Extract only the lines from the start of the entries below to the line with "ATOM 2 C CA", inclusive; omit every picture.

Dataset items
----------

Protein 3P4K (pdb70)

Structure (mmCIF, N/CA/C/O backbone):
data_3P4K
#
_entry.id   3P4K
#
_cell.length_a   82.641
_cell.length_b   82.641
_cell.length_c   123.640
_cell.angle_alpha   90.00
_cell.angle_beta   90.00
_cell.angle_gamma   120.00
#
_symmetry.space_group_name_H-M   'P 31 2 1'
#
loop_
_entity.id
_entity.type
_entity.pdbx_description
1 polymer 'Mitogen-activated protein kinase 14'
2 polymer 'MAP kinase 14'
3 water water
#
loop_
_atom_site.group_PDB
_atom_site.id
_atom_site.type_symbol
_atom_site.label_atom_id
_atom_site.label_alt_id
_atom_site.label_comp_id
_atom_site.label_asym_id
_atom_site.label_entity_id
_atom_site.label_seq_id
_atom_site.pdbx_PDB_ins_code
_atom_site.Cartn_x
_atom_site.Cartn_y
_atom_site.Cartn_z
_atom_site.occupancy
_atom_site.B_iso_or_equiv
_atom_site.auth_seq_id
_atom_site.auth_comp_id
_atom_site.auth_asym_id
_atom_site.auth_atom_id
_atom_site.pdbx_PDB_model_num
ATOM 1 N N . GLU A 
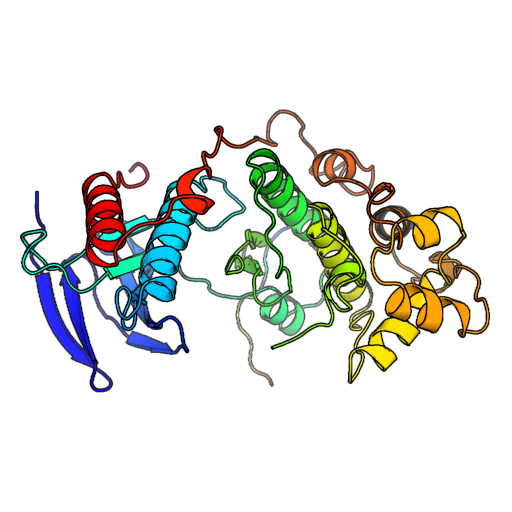1 14 ? 6.547 25.995 43.797 1.00 56.76 4 GLU A N 1
ATOM 2 C CA . GLU A 1 14 ? 6.739 26.948 42.623 1.00 56.06 4 GLU A CA 1
ATOM 3 C C . GLU A 1 14 ? 7.111 26.209 41.315 1.00 53.73 4 GLU A C 1
ATOM 4 O O . GLU A 1 14 ? 7.767 26.801 40.461 1.00 53.29 4 GLU A O 1
ATOM 10 N N . ARG A 1 15 ? 6.707 24.929 41.197 1.00 50.67 5 ARG A N 1
ATOM 11 C CA . ARG A 1 15 ? 6.740 24.195 39.920 1.00 47.73 5 ARG A CA 1
ATOM 12 C C . ARG A 1 15 ? 5.840 24.916 38.913 1.00 45.95 5 ARG A C 1
ATOM 13 O O . ARG A 1 15 ? 4.691 25.177 39.218 1.00 45.62 5 ARG A O 1
ATOM 21 N N . PRO A 1 16 ? 6.378 25.253 37.717 1.00 43.50 6 PRO A N 1
ATOM 22 C CA . PRO A 1 16 ? 5.612 25.916 36.678 1.00 42.08 6 PRO A CA 1
ATOM 23 C C . PRO A 1 16 ? 4.648 24.944 36.056 1.00 40.76 6 PRO A C 1
ATOM 24 O O . PRO A 1 16 ? 4.719 23.768 36.367 1.00 40.95 6 PRO A O 1
ATOM 28 N N . THR A 1 17 ? 3.806 25.421 35.141 1.00 39.31 7 THR A N 1
ATOM 29 C CA . THR A 1 17 ? 3.031 24.541 34.266 1.00 38.32 7 THR A CA 1
ATOM 30 C C . THR A 1 17 ? 3.855 24.145 33.070 1.00 36.89 7 THR A C 1
ATOM 31 O O . THR A 1 17 ? 4.452 25.000 32.412 1.00 37.05 7 THR A O 1
ATOM 35 N N . PHE A 1 18 ? 3.891 22.846 32.798 1.00 35.32 8 PHE A N 1
ATOM 36 C CA . PHE A 1 18 ? 4.608 22.302 31.672 1.00 34.09 8 PHE A CA 1
ATOM 37 C C . PHE A 1 18 ? 3.613 21.975 30.594 1.00 35.23 8 PHE A C 1
ATOM 38 O O . PHE A 1 18 ? 2.427 21.777 30.863 1.00 35.07 8 PHE A O 1
ATOM 46 N N . TYR A 1 19 ? 4.087 21.924 29.363 1.00 36.21 9 TYR A N 1
ATOM 47 C CA . TYR A 1 19 ? 3.275 21.448 28.286 1.00 37.61 9 TYR A CA 1
ATOM 48 C C . TYR A 1 19 ? 4.185 20.535 27.452 1.00 40.31 9 TYR A C 1
ATOM 49 O O . TYR A 1 19 ? 5.379 20.805 27.352 1.00 40.38 9 TYR A O 1
ATOM 58 N N . ARG A 1 20 ? 3.652 19.432 26.912 1.00 43.79 10 ARG A N 1
ATOM 59 C CA . ARG A 1 20 ? 4.492 18.482 26.150 1.00 47.94 10 ARG A CA 1
ATOM 60 C C . ARG A 1 20 ? 4.158 18.533 24.713 1.00 49.23 10 ARG A C 1
ATOM 61 O O . ARG A 1 20 ? 3.014 18.670 24.374 1.00 50.53 10 ARG A O 1
ATOM 69 N N . GLN A 1 21 ? 5.166 18.433 23.867 1.00 51.69 11 GLN A N 1
ATOM 70 C CA . GLN A 1 21 ? 4.962 18.464 22.444 1.00 54.15 11 GLN A CA 1
ATOM 71 C C . GLN A 1 21 ? 6.052 17.654 21.718 1.00 56.26 11 GLN A C 1
ATOM 72 O O . GLN A 1 21 ? 7.241 17.760 22.049 1.00 56.90 11 GLN A O 1
ATOM 78 N N . GLU A 1 22 ? 5.670 16.839 20.738 1.00 58.31 12 GLU A N 1
ATOM 79 C CA . GLU A 1 22 ? 6.672 16.039 20.027 1.00 60.37 12 GLU A CA 1
ATOM 80 C C . GLU A 1 22 ? 7.153 16.826 18.847 1.00 60.39 12 GLU A C 1
ATOM 81 O O . GLU A 1 22 ? 6.339 17.213 18.039 1.00 61.37 12 GLU A O 1
ATOM 87 N N . LEU A 1 23 ? 8.438 17.114 18.745 1.00 60.58 13 LEU A N 1
ATOM 88 C CA . LEU A 1 23 ? 8.925 17.603 17.476 1.00 61.90 13 LEU A CA 1
ATOM 89 C C . LEU A 1 23 ? 10.284 17.011 17.107 1.00 63.11 13 LEU A C 1
ATOM 90 O O . LEU A 1 23 ? 11.155 16.847 17.995 1.00 63.00 13 LEU A O 1
ATOM 95 N N . ASN A 1 24 ? 10.433 16.693 15.800 1.00 63.94 14 ASN A N 1
ATOM 96 C CA . ASN A 1 24 ? 11.488 15.783 15.245 1.00 64.43 14 ASN A CA 1
ATOM 97 C C . ASN A 1 24 ? 11.640 14.447 15.981 1.00 63.58 14 ASN A C 1
ATOM 98 O O . ASN A 1 24 ? 12.757 14.028 16.337 1.00 63.66 14 ASN A O 1
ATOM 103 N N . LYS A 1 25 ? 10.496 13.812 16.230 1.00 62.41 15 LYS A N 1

----------

→ **Response to the task**:
Protein 3P4K (pdb70)

Structure (mmCIF, N/CA/C/O backbone):
data_3P4K
#
_entry.id   3P4K
#
_cell.length_a   82.641
_cell.length_b   82.641
_cell.length_c   123.640
_cell.angle_alpha   90.00
_cell.angle_beta   90.00
_cell.angle_gamma   120.00
#
_symmetry.space_group_name_H-M   'P 31 2 1'
#
loop_
_entity.id
_entity.type
_entity.pdbx_description
1 polymer 'Mitogen-activated protein kinase 14'
2 polymer 'MAP kinase 14'
3 water water
#
loop_
_atom_site.group_PDB
_atom_site.id
_atom_site.type_symbol
_atom_site.label_atom_id
_atom_site.label_alt_id
_atom_site.label_comp_id
_atom_site.label_asym_id
_atom_site.label_entity_id
_atom_site.label_seq_id
_atom_site.pdbx_PDB_ins_code
_atom_site.Cartn_x
_atom_site.Cartn_y
_atom_site.Cartn_z
_atom_site.occupancy
_atom_site.B_iso_or_equiv
_atom_site.auth_seq_id
_atom_site.auth_comp_id
_atom_site.auth_asym_id
_atom_site.auth_atom_id
_atom_site.pdbx_PDB_model_num
ATOM 1 N N . GLU A 
1 14 ? 6.547 25.995 43.797 1.00 56.76 4 GLU A N 1
ATOM 2 C CA . GLU A 1 14 ? 6.739 26.948 42.623 1.00 56.06 4 GLU A CA 1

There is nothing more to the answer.